2.3 Land Use and Multiple Services
Land use has a major impact on both ecosystem services and biodiversity, especially when altered by human activity to deliver some particular service, such as food production in agro-ecosystems. However, all ecosystems deliver multiple services, and management to maximise one particular service risks reducing others. For example, forests regulate water flow and quality and store nutrients in soil, among many other functions; clear-felling a forest to obtain the ecosystem service of timber products results in the temporary failure of the system to retain nutrients, as shown by the classic Hubbard Brook experiments in New England, USA. Similarly, arable land managed to maximise yield of food crops stores less carbon in the soil, with negative effects on the service of climate regulation.
Human impact on ecosystems is most extreme in intensive agriculture and in urban landscapes.
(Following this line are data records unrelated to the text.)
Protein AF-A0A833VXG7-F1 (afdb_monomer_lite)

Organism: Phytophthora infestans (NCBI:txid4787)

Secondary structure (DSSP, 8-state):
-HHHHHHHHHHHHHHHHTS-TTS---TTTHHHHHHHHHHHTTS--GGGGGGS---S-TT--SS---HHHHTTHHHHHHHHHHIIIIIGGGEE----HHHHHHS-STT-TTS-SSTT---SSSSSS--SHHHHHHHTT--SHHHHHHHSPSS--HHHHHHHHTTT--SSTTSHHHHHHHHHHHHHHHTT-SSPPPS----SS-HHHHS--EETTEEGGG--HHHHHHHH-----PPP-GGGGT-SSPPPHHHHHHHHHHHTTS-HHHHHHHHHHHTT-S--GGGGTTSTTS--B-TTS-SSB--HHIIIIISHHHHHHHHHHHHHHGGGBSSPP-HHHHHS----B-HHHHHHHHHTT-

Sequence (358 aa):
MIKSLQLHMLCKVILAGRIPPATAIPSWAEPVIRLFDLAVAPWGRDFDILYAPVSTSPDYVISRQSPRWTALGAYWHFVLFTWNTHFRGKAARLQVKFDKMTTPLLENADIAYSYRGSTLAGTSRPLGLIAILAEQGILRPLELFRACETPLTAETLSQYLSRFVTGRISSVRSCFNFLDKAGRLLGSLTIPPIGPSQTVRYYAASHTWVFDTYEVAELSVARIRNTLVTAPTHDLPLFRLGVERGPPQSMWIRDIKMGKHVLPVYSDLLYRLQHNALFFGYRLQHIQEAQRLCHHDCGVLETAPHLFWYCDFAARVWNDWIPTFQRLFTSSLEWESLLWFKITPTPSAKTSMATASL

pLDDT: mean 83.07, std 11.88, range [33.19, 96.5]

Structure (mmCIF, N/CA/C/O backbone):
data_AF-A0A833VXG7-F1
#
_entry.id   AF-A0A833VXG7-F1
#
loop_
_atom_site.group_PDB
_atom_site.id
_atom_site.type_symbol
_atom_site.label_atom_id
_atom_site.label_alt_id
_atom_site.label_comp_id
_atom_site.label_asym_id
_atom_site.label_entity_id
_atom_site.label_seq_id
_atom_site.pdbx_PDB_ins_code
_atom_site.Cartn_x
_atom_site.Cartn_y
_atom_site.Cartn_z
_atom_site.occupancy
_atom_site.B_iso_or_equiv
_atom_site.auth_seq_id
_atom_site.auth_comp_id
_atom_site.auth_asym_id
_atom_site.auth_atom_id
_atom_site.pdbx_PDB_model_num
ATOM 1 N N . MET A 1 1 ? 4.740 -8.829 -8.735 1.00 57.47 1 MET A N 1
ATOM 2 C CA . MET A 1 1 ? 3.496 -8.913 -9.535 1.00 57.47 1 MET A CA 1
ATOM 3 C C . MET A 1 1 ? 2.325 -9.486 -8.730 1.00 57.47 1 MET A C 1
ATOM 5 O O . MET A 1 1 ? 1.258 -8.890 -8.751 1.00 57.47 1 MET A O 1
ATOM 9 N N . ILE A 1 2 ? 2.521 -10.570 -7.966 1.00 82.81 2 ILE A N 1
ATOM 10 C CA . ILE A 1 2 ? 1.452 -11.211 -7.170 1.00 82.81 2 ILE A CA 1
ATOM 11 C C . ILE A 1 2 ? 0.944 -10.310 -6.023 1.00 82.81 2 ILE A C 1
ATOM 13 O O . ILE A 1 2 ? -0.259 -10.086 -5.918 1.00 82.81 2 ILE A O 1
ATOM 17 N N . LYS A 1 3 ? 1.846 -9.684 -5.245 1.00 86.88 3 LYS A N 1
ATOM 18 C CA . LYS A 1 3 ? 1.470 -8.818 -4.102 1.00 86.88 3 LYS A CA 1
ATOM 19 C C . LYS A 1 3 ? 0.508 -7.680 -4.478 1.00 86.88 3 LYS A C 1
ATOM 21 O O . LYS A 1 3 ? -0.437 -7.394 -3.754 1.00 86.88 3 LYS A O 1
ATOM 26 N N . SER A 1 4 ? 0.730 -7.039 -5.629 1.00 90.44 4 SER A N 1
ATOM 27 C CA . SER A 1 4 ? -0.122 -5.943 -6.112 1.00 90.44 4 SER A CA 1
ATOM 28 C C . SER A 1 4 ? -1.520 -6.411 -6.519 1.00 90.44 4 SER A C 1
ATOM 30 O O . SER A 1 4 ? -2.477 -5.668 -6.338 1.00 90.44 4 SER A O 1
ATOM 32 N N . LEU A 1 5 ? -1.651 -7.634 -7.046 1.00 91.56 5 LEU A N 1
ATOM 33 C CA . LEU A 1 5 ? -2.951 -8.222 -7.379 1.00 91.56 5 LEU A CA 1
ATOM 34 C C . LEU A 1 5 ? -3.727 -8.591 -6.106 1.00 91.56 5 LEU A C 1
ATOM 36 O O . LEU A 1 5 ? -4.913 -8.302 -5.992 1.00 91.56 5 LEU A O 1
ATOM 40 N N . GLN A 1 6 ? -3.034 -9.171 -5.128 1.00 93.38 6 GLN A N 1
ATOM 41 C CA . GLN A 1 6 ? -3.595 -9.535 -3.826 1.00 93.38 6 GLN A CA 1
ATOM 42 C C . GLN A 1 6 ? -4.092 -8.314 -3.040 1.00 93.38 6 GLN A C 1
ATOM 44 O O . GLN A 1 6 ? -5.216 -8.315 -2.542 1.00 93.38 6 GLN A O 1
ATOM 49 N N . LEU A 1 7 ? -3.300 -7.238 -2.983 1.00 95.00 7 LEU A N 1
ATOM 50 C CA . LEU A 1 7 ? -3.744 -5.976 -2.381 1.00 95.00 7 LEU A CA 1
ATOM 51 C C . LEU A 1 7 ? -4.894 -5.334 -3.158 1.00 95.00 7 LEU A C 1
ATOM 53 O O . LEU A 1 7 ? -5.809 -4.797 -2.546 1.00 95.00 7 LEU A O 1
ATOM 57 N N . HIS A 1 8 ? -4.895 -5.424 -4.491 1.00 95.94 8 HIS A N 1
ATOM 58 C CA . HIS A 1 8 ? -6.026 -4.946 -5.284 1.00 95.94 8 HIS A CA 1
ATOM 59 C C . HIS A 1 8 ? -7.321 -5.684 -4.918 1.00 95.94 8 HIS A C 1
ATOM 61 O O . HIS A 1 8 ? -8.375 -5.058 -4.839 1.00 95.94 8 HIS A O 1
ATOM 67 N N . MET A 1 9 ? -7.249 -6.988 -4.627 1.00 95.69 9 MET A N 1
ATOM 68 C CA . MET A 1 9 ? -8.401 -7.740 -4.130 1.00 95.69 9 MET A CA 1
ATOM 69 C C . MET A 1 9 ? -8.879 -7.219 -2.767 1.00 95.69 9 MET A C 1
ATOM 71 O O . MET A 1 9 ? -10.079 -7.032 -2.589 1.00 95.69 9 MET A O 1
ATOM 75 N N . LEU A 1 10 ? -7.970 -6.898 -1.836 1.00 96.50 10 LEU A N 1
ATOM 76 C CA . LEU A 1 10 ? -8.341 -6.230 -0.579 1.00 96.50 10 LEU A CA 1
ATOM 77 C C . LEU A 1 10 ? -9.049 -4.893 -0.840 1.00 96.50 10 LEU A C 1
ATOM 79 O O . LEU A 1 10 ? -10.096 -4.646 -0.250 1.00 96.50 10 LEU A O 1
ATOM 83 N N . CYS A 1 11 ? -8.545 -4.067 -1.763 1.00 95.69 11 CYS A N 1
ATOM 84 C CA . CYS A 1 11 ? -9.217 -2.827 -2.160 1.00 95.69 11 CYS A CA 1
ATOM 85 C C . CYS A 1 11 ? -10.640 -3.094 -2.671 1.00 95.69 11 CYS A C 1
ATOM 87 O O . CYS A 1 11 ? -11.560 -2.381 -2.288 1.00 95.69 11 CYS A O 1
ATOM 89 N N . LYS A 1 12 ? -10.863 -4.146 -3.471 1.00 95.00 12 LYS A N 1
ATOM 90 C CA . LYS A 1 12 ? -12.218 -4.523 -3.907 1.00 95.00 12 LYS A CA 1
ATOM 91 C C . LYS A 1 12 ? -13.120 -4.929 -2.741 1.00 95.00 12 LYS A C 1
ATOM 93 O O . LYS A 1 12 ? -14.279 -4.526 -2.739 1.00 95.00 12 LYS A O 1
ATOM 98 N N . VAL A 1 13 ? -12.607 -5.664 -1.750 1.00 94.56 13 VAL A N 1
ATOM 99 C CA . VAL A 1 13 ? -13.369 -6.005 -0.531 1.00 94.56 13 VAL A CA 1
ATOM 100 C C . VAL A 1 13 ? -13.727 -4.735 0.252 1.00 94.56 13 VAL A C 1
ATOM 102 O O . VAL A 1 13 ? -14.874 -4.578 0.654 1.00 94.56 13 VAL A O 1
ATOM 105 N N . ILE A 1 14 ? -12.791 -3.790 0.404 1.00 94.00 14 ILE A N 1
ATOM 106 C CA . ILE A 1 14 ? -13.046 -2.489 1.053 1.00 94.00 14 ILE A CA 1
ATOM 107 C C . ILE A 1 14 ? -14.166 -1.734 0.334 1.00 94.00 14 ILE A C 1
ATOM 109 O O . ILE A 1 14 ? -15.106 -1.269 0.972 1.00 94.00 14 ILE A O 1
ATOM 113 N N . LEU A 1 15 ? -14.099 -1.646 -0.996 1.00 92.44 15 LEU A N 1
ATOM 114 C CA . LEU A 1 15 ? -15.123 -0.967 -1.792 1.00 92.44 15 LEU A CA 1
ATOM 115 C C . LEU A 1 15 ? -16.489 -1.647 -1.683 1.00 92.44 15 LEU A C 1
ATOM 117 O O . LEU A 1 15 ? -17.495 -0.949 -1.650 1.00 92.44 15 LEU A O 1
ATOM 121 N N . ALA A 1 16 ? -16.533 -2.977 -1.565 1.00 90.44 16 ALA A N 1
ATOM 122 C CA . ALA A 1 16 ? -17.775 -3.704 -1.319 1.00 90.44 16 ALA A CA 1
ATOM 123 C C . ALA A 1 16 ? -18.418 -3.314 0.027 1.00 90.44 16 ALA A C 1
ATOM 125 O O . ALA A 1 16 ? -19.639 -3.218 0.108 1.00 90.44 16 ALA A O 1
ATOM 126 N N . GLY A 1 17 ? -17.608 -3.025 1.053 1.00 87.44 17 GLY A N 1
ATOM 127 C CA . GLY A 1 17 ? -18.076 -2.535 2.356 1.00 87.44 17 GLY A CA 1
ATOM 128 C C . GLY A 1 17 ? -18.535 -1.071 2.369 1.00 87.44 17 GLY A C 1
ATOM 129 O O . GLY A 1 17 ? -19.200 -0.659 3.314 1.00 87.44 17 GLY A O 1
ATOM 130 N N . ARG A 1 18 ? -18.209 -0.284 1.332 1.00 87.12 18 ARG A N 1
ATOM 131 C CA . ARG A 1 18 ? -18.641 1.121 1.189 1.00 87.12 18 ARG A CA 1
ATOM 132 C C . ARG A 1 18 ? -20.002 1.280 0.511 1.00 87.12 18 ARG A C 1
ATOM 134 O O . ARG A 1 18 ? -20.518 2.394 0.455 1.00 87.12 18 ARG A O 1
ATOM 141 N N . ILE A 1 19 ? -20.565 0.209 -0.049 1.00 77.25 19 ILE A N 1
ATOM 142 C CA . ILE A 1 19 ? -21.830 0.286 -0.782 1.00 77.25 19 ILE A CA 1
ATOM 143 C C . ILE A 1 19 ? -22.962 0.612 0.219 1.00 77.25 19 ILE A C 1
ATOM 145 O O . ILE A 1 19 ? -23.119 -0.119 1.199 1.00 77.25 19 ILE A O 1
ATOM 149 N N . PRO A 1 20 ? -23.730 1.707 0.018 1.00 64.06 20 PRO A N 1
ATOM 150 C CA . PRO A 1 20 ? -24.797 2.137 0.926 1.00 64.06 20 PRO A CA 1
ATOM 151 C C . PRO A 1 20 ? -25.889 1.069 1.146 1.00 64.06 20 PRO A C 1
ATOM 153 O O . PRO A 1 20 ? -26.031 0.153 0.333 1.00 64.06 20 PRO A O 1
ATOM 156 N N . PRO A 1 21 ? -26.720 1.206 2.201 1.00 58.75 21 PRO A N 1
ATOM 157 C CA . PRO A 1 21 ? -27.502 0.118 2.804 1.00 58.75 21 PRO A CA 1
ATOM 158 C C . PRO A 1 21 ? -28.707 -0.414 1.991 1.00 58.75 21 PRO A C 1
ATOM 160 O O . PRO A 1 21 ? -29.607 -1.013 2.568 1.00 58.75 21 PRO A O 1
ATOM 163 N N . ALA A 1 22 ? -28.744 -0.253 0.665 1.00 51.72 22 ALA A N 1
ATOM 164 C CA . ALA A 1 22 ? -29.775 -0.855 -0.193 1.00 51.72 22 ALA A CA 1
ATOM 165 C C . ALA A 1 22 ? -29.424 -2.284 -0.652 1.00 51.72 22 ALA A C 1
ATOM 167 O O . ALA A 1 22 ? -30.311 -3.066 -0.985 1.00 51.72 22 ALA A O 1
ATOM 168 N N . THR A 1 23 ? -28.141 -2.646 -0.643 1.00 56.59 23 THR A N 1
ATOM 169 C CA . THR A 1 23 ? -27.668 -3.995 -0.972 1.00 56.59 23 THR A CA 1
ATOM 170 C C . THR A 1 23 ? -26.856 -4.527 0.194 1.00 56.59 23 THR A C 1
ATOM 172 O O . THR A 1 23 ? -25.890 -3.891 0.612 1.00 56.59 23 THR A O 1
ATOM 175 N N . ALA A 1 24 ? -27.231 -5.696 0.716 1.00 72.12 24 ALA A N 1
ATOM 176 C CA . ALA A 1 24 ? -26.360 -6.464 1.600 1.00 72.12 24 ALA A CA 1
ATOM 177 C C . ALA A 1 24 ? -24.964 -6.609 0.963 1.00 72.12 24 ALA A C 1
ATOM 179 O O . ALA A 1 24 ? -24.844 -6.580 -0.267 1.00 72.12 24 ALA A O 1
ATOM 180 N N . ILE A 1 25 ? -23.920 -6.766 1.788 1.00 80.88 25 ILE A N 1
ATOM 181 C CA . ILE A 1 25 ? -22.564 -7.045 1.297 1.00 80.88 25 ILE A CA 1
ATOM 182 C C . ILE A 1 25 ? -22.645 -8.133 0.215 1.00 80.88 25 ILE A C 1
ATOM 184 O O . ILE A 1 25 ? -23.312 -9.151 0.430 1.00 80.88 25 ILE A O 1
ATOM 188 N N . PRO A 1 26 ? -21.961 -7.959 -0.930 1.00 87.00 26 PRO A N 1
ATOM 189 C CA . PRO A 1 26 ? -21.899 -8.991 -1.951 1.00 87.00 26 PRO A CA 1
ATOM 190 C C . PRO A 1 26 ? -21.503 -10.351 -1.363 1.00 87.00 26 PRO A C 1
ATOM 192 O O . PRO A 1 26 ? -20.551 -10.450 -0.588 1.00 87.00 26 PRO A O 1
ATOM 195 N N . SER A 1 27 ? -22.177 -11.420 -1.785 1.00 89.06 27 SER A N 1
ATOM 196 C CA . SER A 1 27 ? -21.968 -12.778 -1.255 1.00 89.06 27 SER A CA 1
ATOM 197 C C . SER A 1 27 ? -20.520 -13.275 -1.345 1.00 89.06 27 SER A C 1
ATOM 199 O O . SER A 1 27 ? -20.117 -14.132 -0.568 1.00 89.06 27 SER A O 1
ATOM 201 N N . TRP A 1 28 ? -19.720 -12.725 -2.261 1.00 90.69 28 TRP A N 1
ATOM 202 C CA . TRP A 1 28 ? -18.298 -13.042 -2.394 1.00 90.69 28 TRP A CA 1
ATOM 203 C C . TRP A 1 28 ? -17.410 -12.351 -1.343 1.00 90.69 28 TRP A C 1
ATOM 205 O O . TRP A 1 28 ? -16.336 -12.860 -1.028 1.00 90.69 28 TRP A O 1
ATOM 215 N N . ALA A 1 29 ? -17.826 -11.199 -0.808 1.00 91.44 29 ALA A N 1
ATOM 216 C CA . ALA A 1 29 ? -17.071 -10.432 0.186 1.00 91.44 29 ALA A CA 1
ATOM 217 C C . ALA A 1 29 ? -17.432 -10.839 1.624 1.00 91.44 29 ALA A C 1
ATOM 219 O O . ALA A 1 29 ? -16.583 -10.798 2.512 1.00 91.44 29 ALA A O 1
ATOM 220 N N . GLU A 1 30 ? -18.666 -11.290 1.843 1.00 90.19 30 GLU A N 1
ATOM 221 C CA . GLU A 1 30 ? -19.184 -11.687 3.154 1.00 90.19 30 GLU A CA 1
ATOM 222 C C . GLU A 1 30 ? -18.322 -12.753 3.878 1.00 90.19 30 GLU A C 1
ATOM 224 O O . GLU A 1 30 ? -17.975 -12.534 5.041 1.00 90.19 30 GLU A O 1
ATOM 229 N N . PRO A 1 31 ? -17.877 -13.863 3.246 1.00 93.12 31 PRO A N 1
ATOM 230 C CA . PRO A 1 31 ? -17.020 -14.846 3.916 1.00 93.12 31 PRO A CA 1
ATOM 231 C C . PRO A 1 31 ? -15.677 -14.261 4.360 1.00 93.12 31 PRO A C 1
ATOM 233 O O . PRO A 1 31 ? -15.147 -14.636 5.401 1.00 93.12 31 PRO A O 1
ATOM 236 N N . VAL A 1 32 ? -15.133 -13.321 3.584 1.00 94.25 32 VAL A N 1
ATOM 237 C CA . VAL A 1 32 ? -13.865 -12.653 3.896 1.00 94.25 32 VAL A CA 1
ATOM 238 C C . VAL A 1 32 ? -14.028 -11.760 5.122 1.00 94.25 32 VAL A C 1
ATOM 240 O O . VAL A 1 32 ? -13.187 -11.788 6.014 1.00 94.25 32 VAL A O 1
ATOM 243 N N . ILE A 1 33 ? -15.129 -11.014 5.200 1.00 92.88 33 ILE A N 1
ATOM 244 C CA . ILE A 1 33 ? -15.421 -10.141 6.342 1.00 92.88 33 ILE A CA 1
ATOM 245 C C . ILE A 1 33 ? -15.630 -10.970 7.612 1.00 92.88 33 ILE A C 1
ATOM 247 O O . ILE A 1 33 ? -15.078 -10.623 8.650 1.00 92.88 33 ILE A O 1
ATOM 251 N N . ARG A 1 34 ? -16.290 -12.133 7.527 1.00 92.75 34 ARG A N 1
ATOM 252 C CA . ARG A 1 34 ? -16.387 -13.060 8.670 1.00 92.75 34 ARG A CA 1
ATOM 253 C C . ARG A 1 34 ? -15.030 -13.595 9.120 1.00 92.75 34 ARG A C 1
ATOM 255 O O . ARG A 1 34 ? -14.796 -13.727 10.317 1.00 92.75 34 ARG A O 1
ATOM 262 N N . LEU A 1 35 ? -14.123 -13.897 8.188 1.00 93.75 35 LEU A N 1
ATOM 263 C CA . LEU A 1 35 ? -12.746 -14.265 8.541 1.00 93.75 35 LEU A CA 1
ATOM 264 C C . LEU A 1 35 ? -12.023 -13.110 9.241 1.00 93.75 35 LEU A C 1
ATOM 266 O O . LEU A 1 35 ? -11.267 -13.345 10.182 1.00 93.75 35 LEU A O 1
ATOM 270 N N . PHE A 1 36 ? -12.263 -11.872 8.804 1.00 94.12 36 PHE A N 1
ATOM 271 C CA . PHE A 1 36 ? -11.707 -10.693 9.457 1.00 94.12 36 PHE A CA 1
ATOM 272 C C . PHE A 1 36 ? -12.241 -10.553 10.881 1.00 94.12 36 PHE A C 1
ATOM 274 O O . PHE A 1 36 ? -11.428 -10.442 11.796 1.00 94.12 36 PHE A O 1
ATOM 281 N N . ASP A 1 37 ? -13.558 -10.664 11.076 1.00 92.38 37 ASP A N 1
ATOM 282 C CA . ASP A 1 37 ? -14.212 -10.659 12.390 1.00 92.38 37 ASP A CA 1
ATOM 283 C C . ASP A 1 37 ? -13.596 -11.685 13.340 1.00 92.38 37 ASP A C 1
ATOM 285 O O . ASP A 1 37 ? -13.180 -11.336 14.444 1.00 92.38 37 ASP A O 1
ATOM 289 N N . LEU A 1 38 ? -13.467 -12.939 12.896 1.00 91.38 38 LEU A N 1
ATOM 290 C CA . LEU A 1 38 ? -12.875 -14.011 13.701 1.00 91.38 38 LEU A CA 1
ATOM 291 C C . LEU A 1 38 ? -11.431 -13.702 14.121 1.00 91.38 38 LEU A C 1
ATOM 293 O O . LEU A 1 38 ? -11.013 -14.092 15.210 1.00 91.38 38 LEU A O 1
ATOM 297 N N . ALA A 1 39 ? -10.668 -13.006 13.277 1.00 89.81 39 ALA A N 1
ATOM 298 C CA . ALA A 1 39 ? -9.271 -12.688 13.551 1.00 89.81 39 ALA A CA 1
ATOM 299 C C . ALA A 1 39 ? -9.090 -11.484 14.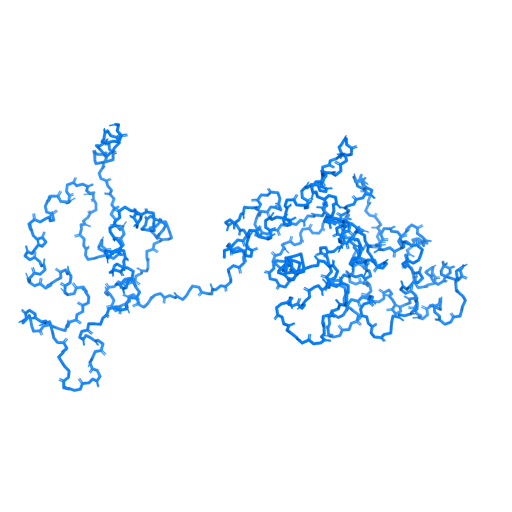491 1.00 89.81 39 ALA A C 1
ATOM 301 O O . ALA A 1 39 ? -8.094 -11.431 15.217 1.00 89.81 39 ALA A O 1
ATOM 302 N N . VAL A 1 40 ? -10.010 -10.510 14.474 1.00 89.69 40 VAL A N 1
ATOM 303 C CA . VAL A 1 40 ? -9.925 -9.306 15.324 1.00 89.69 40 VAL A CA 1
ATOM 304 C C . VAL A 1 40 ? -10.741 -9.397 16.609 1.00 89.69 40 VAL A C 1
ATOM 306 O O . VAL A 1 40 ? -10.486 -8.626 17.536 1.00 89.69 40 VAL A O 1
ATOM 309 N N . ALA A 1 41 ? -11.686 -10.333 16.698 1.00 89.12 41 ALA A N 1
ATOM 310 C CA . ALA A 1 41 ? -12.477 -10.554 17.897 1.00 89.12 41 ALA A CA 1
ATOM 311 C C . ALA A 1 41 ? -11.596 -10.904 19.117 1.00 89.12 41 ALA A C 1
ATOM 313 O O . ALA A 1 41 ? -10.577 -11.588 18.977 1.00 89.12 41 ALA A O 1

Urban ecosystems typically contribute minimal levels of provisioning services. Urban landscapes are characteristically heterogeneous, including in relation to biodiversity. Street trees and urban vegetation may generate services of high value for human well-being related to environmental quality such as air cleaning, noise reduction and recreation, or to human health (asthma rates among children aged four and five in New York City were directly proportional to the density of trees). Because of the density of human population, many urban ecosystem services are generated on a very small scale, by patches of vegetation and even individual trees.
Land (and where appropriate water) management always, even if only implicitly, aims to achieve benefits of one or more ecosystem services, but because these services are not independent of one another, there are trade-offs between the services.
• Temporal trade-offs: there may be benefits now with costs incurred later (or more rarely vice versa). Land used for food production may store progressively declining stocks of organic matter, with long-term consequences both for nutrient cycling, and hence future fertility, and carbon sequestration.